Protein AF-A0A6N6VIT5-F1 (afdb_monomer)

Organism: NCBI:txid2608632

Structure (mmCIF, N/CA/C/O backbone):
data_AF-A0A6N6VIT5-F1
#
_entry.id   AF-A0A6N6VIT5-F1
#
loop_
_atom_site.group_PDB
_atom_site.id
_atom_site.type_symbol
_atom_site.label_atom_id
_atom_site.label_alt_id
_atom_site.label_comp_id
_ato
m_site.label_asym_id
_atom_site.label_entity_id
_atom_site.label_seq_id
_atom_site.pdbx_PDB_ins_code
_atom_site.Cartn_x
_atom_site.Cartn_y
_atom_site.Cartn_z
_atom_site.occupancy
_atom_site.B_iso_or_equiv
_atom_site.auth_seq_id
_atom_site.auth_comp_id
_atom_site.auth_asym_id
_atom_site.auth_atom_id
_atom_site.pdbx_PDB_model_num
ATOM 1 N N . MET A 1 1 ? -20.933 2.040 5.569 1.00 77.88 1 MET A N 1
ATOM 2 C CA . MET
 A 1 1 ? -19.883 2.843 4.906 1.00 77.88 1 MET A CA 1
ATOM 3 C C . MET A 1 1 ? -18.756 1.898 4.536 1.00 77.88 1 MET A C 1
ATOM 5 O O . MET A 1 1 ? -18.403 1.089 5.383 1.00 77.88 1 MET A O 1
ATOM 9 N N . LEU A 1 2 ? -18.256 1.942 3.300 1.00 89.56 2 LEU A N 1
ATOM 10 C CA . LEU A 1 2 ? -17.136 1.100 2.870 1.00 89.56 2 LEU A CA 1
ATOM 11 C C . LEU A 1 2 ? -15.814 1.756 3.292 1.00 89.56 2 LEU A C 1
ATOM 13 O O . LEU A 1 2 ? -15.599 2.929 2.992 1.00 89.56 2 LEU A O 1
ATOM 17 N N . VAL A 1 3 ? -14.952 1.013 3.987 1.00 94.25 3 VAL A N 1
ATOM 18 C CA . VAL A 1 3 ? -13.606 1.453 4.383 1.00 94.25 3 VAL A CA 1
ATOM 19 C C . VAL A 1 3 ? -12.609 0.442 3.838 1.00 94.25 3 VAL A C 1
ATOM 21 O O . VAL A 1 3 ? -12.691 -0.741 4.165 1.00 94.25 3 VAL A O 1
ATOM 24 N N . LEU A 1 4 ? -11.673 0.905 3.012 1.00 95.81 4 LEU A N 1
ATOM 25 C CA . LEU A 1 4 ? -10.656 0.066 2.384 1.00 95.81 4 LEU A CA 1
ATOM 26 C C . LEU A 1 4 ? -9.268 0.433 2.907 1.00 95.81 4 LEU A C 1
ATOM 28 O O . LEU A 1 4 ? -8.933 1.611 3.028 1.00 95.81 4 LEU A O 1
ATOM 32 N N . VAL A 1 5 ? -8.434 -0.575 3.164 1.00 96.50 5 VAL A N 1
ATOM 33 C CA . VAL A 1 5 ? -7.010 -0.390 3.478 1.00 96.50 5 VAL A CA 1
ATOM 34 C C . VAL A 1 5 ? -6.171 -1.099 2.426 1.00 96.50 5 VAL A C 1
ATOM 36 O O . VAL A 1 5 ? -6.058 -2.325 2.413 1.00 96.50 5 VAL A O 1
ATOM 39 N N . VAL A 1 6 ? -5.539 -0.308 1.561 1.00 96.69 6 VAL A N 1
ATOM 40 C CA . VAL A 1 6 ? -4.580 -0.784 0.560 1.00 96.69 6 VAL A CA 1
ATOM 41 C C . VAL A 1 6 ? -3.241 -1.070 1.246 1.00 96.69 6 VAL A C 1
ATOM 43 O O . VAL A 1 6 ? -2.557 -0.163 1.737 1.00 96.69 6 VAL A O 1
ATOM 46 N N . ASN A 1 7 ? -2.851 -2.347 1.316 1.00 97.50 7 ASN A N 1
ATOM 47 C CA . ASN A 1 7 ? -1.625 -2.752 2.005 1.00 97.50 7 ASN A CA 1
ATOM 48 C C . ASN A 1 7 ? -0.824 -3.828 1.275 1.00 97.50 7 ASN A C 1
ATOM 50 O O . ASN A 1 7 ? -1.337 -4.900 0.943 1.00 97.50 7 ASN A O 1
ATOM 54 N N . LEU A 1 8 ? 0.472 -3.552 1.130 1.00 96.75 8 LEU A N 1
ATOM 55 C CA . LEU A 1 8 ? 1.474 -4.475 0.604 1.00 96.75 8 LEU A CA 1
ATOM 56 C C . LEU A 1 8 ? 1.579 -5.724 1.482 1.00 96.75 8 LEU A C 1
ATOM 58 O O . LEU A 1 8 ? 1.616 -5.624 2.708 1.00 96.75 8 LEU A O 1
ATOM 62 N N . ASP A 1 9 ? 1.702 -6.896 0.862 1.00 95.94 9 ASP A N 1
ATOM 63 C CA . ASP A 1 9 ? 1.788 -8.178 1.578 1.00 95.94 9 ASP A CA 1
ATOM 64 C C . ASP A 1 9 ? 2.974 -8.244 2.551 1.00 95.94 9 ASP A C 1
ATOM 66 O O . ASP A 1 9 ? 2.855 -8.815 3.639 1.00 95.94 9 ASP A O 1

**Exercise requirements:** Taking the entries above, write out exactly each line from the one holding "ATOM 26 C C" to the one holding "ATOM 40 C CA", both included, and stop there.

**Solution for this task:**
ATOM 26 C C . LEU A 1 4 ? -9.268 0.433 2.907 1.00 95.81 4 LEU A C 1
ATOM 28 O O . LEU A 1 4 ? -8.933 1.611 3.028 1.00 95.81 4 LEU A O 1
ATOM 32 N N . VAL A 1 5 ? -8.434 -0.575 3.164 1.00 96.50 5 VAL A N 1
ATOM 33 C CA . VAL A 1 5 ? -7.010 -0.390 3.478 1.00 96.50 5 VAL A CA 1
ATOM 34 C C . VAL A 1 5 ? -6.171 -1.099 2.426 1.00 96.50 5 VAL A C 1
ATOM 36 O O . VAL A 1 5 ? -6.058 -2.325 2.413 1.00 96.50 5 VAL A O 1
ATOM 39 N N . VAL A 1 6 ? -5.539 -0.308 1.561 1.00 96.69 6 VAL A N 1
ATOM 40 C CA . VAL A 1 6 ? -4.580 -0.784 0.560 1.00 96.69 6 VAL A CA 1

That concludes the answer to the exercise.